▸ THE PROBLEM:
Begin with the line that holds "ATOM 59 N N". Output it and all remaining lines of the material, verbatim, ending with the last.

▸ RECORD EXTRACTS:
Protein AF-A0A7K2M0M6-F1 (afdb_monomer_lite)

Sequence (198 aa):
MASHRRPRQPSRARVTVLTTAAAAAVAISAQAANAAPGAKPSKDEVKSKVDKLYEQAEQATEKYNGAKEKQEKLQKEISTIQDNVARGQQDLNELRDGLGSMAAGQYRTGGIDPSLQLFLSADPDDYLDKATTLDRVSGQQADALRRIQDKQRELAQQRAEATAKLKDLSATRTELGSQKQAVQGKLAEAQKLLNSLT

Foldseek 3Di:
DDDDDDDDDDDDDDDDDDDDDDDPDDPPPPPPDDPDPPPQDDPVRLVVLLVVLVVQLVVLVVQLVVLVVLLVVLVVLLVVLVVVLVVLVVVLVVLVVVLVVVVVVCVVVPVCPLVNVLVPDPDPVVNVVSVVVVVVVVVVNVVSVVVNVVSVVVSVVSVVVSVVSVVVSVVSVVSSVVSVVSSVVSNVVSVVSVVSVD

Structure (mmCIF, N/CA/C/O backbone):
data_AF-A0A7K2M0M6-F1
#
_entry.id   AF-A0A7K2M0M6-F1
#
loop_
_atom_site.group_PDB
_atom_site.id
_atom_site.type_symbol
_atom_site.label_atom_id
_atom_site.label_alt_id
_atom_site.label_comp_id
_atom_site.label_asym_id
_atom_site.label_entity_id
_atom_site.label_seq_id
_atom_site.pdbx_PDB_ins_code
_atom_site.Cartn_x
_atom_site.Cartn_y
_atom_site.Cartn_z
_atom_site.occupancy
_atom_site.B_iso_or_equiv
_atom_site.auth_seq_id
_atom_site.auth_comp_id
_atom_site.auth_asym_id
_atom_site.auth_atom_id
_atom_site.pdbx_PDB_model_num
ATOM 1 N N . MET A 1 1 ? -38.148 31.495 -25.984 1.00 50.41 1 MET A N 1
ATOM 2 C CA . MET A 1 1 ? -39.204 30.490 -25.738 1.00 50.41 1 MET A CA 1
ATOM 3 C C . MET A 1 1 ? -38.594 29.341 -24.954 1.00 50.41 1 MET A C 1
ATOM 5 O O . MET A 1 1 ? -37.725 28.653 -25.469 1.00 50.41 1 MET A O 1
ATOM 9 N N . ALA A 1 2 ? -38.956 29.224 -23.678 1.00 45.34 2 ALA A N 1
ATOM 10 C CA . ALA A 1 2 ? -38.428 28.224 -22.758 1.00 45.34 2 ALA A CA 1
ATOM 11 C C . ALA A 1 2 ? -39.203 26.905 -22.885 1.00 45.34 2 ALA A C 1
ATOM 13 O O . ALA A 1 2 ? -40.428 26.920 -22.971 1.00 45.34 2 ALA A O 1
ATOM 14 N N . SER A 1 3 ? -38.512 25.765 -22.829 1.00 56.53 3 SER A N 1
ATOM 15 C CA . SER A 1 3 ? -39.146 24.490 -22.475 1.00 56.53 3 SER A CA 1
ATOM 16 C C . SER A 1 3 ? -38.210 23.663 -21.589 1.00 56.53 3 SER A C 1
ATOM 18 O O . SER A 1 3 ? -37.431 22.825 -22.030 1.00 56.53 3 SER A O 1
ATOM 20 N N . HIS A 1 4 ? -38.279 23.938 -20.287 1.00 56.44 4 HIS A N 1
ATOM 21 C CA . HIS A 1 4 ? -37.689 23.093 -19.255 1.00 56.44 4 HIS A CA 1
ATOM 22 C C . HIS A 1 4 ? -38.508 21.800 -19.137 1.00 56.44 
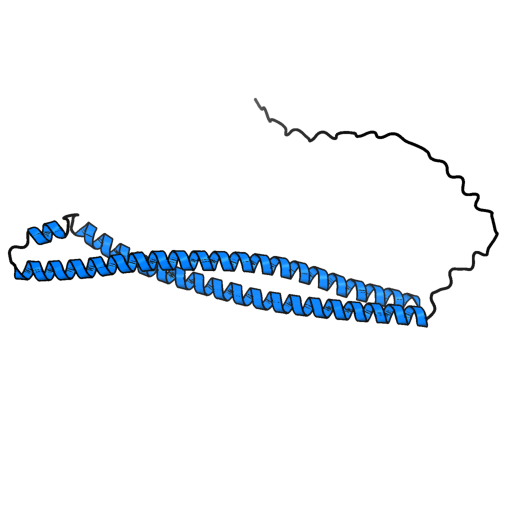4 HIS A C 1
ATOM 24 O O . HIS A 1 4 ? -39.691 21.839 -18.793 1.00 56.44 4 HIS A O 1
ATOM 30 N N . ARG A 1 5 ? -37.894 20.639 -19.396 1.00 64.56 5 ARG A N 1
ATOM 31 C CA . ARG A 1 5 ? -38.500 19.336 -19.082 1.00 64.56 5 ARG A CA 1
ATOM 32 C C . ARG A 1 5 ? -38.227 18.992 -17.614 1.00 64.56 5 ARG A C 1
ATOM 34 O O . ARG A 1 5 ? -37.085 18.786 -17.219 1.00 64.56 5 ARG A O 1
ATOM 41 N N . ARG A 1 6 ? -39.295 18.959 -16.810 1.00 61.50 6 ARG A N 1
ATOM 42 C CA . ARG A 1 6 ? -39.307 18.519 -15.403 1.00 61.50 6 ARG A CA 1
ATOM 43 C C . ARG A 1 6 ? -38.970 17.021 -15.268 1.00 61.50 6 ARG A C 1
ATOM 45 O O . ARG A 1 6 ? -39.431 16.235 -16.098 1.00 61.50 6 ARG A O 1
ATOM 52 N N . PRO A 1 7 ? -38.284 16.603 -14.188 1.00 60.25 7 PRO A N 1
ATOM 53 C CA . PRO A 1 7 ? -38.130 15.194 -13.834 1.00 60.25 7 PRO A CA 1
ATOM 54 C C . PRO A 1 7 ? -39.445 14.610 -13.284 1.00 60.25 7 PRO A C 1
ATOM 56 O O . PRO A 1 7 ? -40.148 15.249 -12.498 1.00 60.25 7 PRO A O 1
ATOM 59 N N . ARG A 1 8 ? -39.789 13.388 -13.713 1.00 54.19 8 ARG A N 1
ATOM 60 C CA . ARG A 1 8 ? -40.957 12.626 -13.237 1.00 54.19 8 ARG A CA 1
ATOM 61 C C . ARG A 1 8 ? -40.656 11.979 -11.878 1.00 54.19 8 ARG A C 1
ATOM 63 O O . ARG A 1 8 ? -39.608 11.370 -11.705 1.00 54.19 8 ARG A O 1
ATOM 70 N N . GLN A 1 9 ? -41.591 12.110 -10.937 1.00 61.66 9 GLN A N 1
ATOM 71 C CA . GLN A 1 9 ? -41.548 11.466 -9.620 1.00 61.66 9 GLN A CA 1
ATOM 72 C C . GLN A 1 9 ? -41.908 9.966 -9.690 1.00 61.66 9 GLN A C 1
ATOM 74 O O . GLN A 1 9 ? -42.684 9.577 -10.565 1.00 61.66 9 GLN A O 1
ATOM 79 N N . PRO A 1 10 ? -41.403 9.128 -8.764 1.00 57.66 10 PRO A N 1
ATOM 80 C CA . PRO A 1 10 ? -41.755 7.711 -8.684 1.00 57.66 10 PRO A CA 1
ATOM 81 C C . PRO A 1 10 ? -43.170 7.498 -8.116 1.00 57.66 10 PRO A C 1
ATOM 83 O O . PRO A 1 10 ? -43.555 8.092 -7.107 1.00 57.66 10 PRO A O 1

▸ EXERCISE ANSWER:
ATOM 59 N N . ARG A 1 8 ? -39.789 13.388 -13.713 1.00 54.19 8 ARG A N 1
ATOM 60 C CA . ARG A 1 8 ? -40.957 12.626 -13.237 1.00 54.19 8 ARG A CA 1
ATOM 61 C C . ARG A 1 8 ? -40.656 11.979 -11.878 1.00 54.19 8 ARG A C 1
ATOM 63 O O . ARG A 1 8 ? -39.608 11.370 -11.705 1.00 54.19 8 ARG A O 1
ATOM 70 N N . GLN A 1 9 ? -41.591 12.110 -10.937 1.00 61.66 9 GLN A N 1
ATOM 71 C CA . GLN A 1 9 ? -41.548 11.466 -9.620 1.00 61.66 9 GLN A CA 1
ATOM 72 C C . GLN A 1 9 ? -41.908 9.966 -9.690 1.00 61.66 9 GLN A C 1
ATOM 74 O O . GLN A 1 9 ? -42.684 9.577 -10.565 1.00 61.66 9 GLN A O 1
ATOM 79 N N . PRO A 1 10 ? -41.403 9.128 -8.764 1.00 57.66 10 PRO A N 1
ATOM 80 C CA . PRO A 1 10 ? -41.755 7.711 -8.684 1.00 57.66 10 PRO A CA 1
ATOM 81 C C . PRO A 1 10 ? -43.170 7.498 -8.116 1.00 57.66 10 PRO A C 1
ATOM 83 O O . PRO A 1 10 ? -43.555 8.092 -7.107 1.00 57.66 10 PRO A O 1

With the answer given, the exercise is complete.